WORK REQUEST »
Copy out every line of the data that has the word "backbone" somewhere in it.

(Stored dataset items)
--- START ---
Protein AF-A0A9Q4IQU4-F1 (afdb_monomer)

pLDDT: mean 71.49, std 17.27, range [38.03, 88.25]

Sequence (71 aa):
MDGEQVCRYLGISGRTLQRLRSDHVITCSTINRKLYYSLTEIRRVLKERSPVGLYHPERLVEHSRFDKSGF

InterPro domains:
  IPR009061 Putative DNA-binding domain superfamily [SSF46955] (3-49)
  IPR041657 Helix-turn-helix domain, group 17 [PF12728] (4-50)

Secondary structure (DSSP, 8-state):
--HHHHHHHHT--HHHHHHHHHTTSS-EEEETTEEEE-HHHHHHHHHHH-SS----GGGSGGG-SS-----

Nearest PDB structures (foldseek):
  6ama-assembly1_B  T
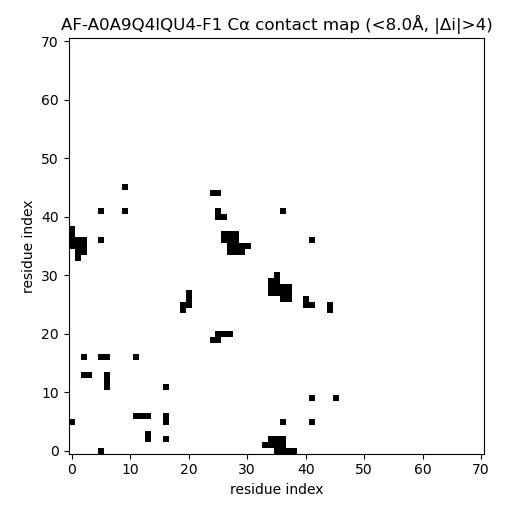M=8.020E-01  e=2.204E-01  Streptomyces venezuelae
  6amk-assembly1_B  TM=8.326E-01  e=3.080E-01  Streptomyces venezuelae
  8csh-assembly1_A  TM=7.474E-01  e=1.803E-01  unidentified plasmid
  2zhg-assembly1_A-2  TM=8.744E-01  e=4.603E-01  Escherichia coli K-12
  5gpe-assembly3_F  TM=8.156E-01  e=3.521E-01  Cupriavidus metallidurans CH34

Organism: Bacteroides fragilis (NCBI:txid817)

Foldseek 3Di:
DALVVLCVQLVHDSVVVVVCVVVVLFDWDQDPNGTHGDPVSSVVSSVVPDPDPPRDCVVVPPPPPPPDDDD

Solvent-accessible surface area (backbone atoms only — not comparable to full-atom values): 4616 Å² total; per-residue (Å²): 81,46,65,67,58,48,23,65,70,70,73,45,53,68,69,54,55,50,46,33,44,75,71,65,68,44,70,68,50,77,54,95,93,39,63,30,38,50,70,68,46,54,54,49,48,47,63,74,72,46,95,58,94,82,68,77,69,84,74,61,72,83,67,84,83,78,84,88,70,85,134

Structure (mmCIF, N/CA/C/O backbone):
data_AF-A0A9Q4IQU4-F1
#
_entry.id   AF-A0A9Q4IQU4-F1
#
loop_
_atom_site.group_PDB
_atom_site.id
_atom_site.type_symbol
_atom_site.label_atom_id
_atom_site.label_alt_id
_atom_site.label_comp_id
_atom_site.label_asym_id
_atom_site.label_entity_id
_atom_site.label_seq_id
_atom_site.pdbx_PDB_ins_code
_atom_site.Cartn_x
_atom_site.Cartn_y
_atom_site.Cartn_z
_atom_site.occupancy
_atom_site.B_iso_or_equiv
_atom_site.auth_seq_id
_atom_site.auth_comp_id
_atom_site.auth_asym_id
_atom_site.auth_atom_id
_atom_site.pdbx_PDB_model_num
ATOM 1 N N . MET A 1 1 ? 0.964 4.389 -7.582 1.00 76.81 1 MET A N 1
ATOM 2 C CA . MET A 1 1 ? 1.019 5.381 -6.483 1.00 76.81 1 MET A CA 1
ATOM 3 C C . MET A 1 1 ? 2.113 5.007 -5.499 1.00 76.81 1 MET A C 1
ATOM 5 O O . MET A 1 1 ? 2.254 3.824 -5.207 1.00 76.81 1 MET A O 1
ATOM 9 N N . ASP A 1 2 ? 2.889 5.969 -5.015 1.00 85.38 2 ASP A N 1
ATOM 10 C CA . ASP A 1 2 ? 3.914 5.762 -3.976 1.00 85.38 2 ASP A CA 1
ATOM 11 C C . ASP A 1 2 ? 3.303 5.734 -2.563 1.00 85.38 2 ASP A C 1
ATOM 13 O O . ASP A 1 2 ? 2.167 6.149 -2.339 1.00 85.38 2 ASP A O 1
ATOM 17 N N . GLY A 1 3 ? 4.055 5.196 -1.596 1.00 81.94 3 GLY A N 1
ATOM 18 C CA . GLY A 1 3 ? 3.559 4.940 -0.239 1.00 81.94 3 GLY A CA 1
ATOM 19 C C . GLY A 1 3 ? 3.041 6.180 0.497 1.00 81.94 3 GLY A C 1
ATOM 20 O O . GLY A 1 3 ? 2.097 6.070 1.273 1.00 81.94 3 GLY A O 1
ATOM 21 N N . GLU A 1 4 ? 3.600 7.359 0.227 1.00 83.81 4 GLU A N 1
ATOM 22 C CA . GLU A 1 4 ? 3.131 8.612 0.825 1.00
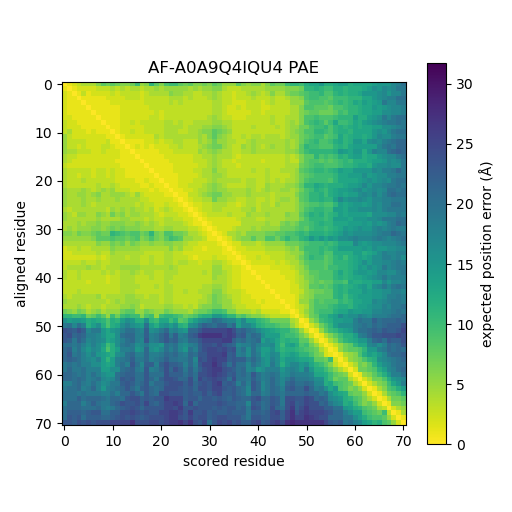 83.81 4 GLU A CA 1
ATOM 23 C C . GLU A 1 4 ? 1.756 9.030 0.286 1.00 83.81 4 GLU A C 1
ATOM 25 O O . GLU A 1 4 ? 0.872 9.391 1.066 1.00 83.81 4 GLU A O 1
ATOM 30 N N . GLN A 1 5 ? 1.544 8.928 -1.031 1.00 84.56 5 GLN A N 1
ATOM 31 C CA . GLN A 1 5 ? 0.227 9.144 -1.632 1.00 84.56 5 GLN A CA 1
ATOM 32 C C . GLN A 1 5 ? -0.798 8.161 -1.070 1.00 84.56 5 GLN A C 1
ATOM 34 O O . GLN A 1 5 ? -1.905 8.567 -0.735 1.00 84.56 5 GLN A O 1
ATOM 39 N N . VAL A 1 6 ? -0.422 6.892 -0.885 1.00 83.00 6 VAL A N 1
ATOM 40 C CA . VAL A 1 6 ? -1.314 5.885 -0.290 1.00 83.00 6 VAL A CA 1
ATOM 41 C C . VAL A 1 6 ? -1.666 6.213 1.158 1.00 83.00 6 VAL A C 1
ATOM 43 O O . VAL A 1 6 ? -2.827 6.097 1.534 1.00 83.00 6 VAL A O 1
ATOM 46 N N . CYS A 1 7 ? -0.700 6.655 1.966 1.00 83.75 7 CYS A N 1
ATOM 47 C CA . CYS A 1 7 ? -0.950 7.071 3.349 1.00 83.75 7 CYS A CA 1
ATOM 48 C 
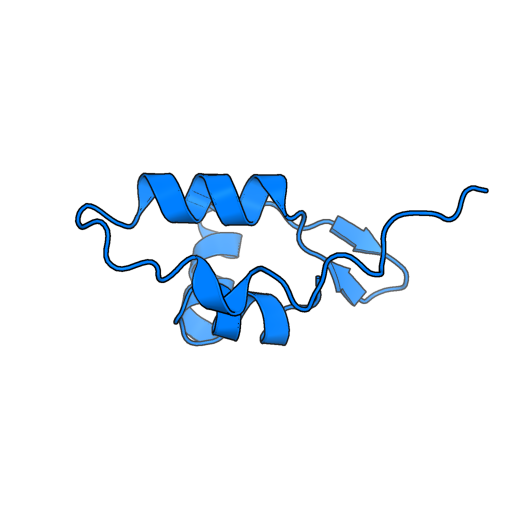C . CYS A 1 7 ? -1.937 8.241 3.411 1.00 83.75 7 CYS A C 1
ATOM 50 O O . CYS A 1 7 ? -2.906 8.191 4.167 1.00 83.75 7 CYS A O 1
ATOM 52 N N . ARG A 1 8 ? -1.729 9.261 2.567 1.00 83.25 8 ARG A N 1
ATOM 53 C CA . ARG A 1 8 ? -2.635 10.412 2.449 1.00 83.25 8 ARG A CA 1
ATOM 54 C C . ARG A 1 8 ? -4.021 10.002 1.968 1.00 83.25 8 ARG A C 1
ATOM 56 O O . ARG A 1 8 ? -5.010 10.493 2.496 1.00 83.25 8 ARG A O 1
ATOM 63 N N . TYR A 1 9 ? -4.081 9.095 0.998 1.00 77.94 9 TYR A N 1
ATOM 64 C CA . TYR A 1 9 ? -5.335 8.639 0.419 1.00 77.94 9 TYR A CA 1
ATOM 65 C C . TYR A 1 9 ? -6.136 7.782 1.391 1.00 77.94 9 TYR A C 1
ATOM 67 O O . TYR A 1 9 ? -7.330 7.983 1.500 1.00 77.94 9 TYR A O 1
ATOM 75 N N . LEU A 1 10 ? -5.492 6.862 2.112 1.00 78.38 10 LEU A N 1
ATOM 76 C CA . LEU A 1 10 ? -6.142 6.001 3.102 1.00 78.38 10 LEU A CA 1
ATOM 77 C C . LEU A 1 10 ? -6.367 6.704 4.457 1.00 78.38 10 LEU A C 1
ATOM 79 O O . LEU A 1 10 ? -7.047 6.152 5.321 1.00 78.38 10 LEU A O 1
ATOM 83 N N . GLY A 1 11 ? -5.784 7.890 4.669 1.00 79.25 11 GLY A N 1
ATOM 84 C CA . GLY A 1 11 ? -5.820 8.593 5.955 1.00 79.25 11 GLY A CA 1
ATOM 85 C C . GLY A 1 11 ? -5.067 7.852 7.065 1.00 79.25 11 GLY A C 1
ATOM 86 O O . GLY A 1 11 ? -5.449 7.928 8.230 1.00 79.25 11 GLY A O 1
ATOM 87 N N . ILE A 1 12 ? -4.021 7.099 6.715 1.00 79.81 12 ILE A N 1
ATOM 88 C CA . ILE A 1 12 ? -3.273 6.248 7.648 1.00 79.81 12 ILE A CA 1
ATOM 89 C C . ILE A 1 12 ? -1.804 6.654 7.742 1.00 79.81 12 ILE A C 1
ATOM 91 O O . ILE A 1 12 ? -1.216 7.179 6.800 1.00 79.81 12 ILE A O 1
ATOM 95 N N . SER A 1 13 ? -1.168 6.312 8.859 1.00 80.06 13 SER A N 1
ATOM 96 C CA . SER A 1 13 ? 0.279 6.455 9.019 1.00 80.06 13 SER A CA 1
ATOM 97 C C . SER A 1 13 ? 1.048 5.380 8.243 1.00 80.06 13 SER A C 1
ATOM 99 O O . SER A 1 13 ? 0.577 4.251 8.079 1.00 80.06 13 SER A O 1
ATOM 101 N N . GLY A 1 14 ? 2.305 5.667 7.886 1.00 82.00 14 GLY A N 1
ATOM 102 C CA . GLY A 1 14 ? 3.194 4.693 7.232 1.00 82.00 14 GLY A CA 1
ATOM 103 C C . GLY A 1 14 ? 3.373 3.383 8.015 1.00 82.00 14 GLY A C 1
ATOM 104 O O . GLY A 1 14 ? 3.531 2.321 7.418 1.00 82.00 14 GLY A O 1
ATOM 105 N N . ARG A 1 15 ? 3.258 3.418 9.352 1.00 80.88 15 ARG A N 1
ATOM 106 C CA . ARG A 1 15 ? 3.242 2.215 10.207 1.00 80.88 15 ARG A CA 1
ATOM 107 C C . ARG A 1 15 ? 2.027 1.320 9.946 1.00 80.88 15 ARG A C 1
ATOM 109 O O . ARG A 1 15 ? 2.165 0.101 9.922 1.00 80.88 15 ARG A O 1
ATOM 116 N N . THR A 1 16 ? 0.857 1.908 9.716 1.00 83.88 16 THR A N 1
ATOM 117 C CA . THR A 1 16 ? -0.361 1.172 9.356 1.00 83.88 16 THR A CA 1
ATOM 118 C C . THR A 1 16 ? -0.260 0.619 7.940 1.00 83.88 16 THR A C 1
ATOM 120 O O . THR A 1 16 ? -0.638 -0.527 7.721 1.00 83.88 16 THR A O 1
ATOM 123 N N . LEU A 1 17 ? 0.314 1.379 7.000 1.00 85.19 17 LEU A N 1
ATOM 124 C CA . LEU A 1 17 ? 0.577 0.890 5.643 1.00 85.19 17 LEU A CA 1
ATOM 125 C C . LEU A 1 17 ? 1.548 -0.301 5.642 1.00 85.19 17 LEU A C 1
ATOM 127 O O . LEU A 1 17 ? 1.348 -1.273 4.919 1.00 85.19 17 LEU A O 1
ATOM 131 N N . GLN A 1 18 ? 2.574 -0.259 6.493 1.00 85.81 18 GLN A N 1
ATOM 132 C CA . GLN A 1 18 ? 3.499 -1.376 6.660 1.00 85.81 18 GLN A CA 1
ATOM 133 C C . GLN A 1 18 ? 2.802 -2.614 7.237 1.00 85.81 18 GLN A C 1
--- END ---
SOLUTION TO THIS TASK »
Solvent-accessible surface area (backbone atoms only — not comparable to full-atom values): 4616 Å² total; per-residue (Å²): 81,46,65,67,58,48,23,65,70,70,73,45,53,68,69,54,55,50,46,33,44,75,71,65,68,44,70,68,50,77,54,95,93,39,63,30,38,50,70,68,46,54,54,49,48,47,63,74,72,46,95,58,94,82,68,77,69,84,74,61,72,83,67,84,83,78,84,88,70,85,134
Structure (mmCIF, N/CA/C/O backbone):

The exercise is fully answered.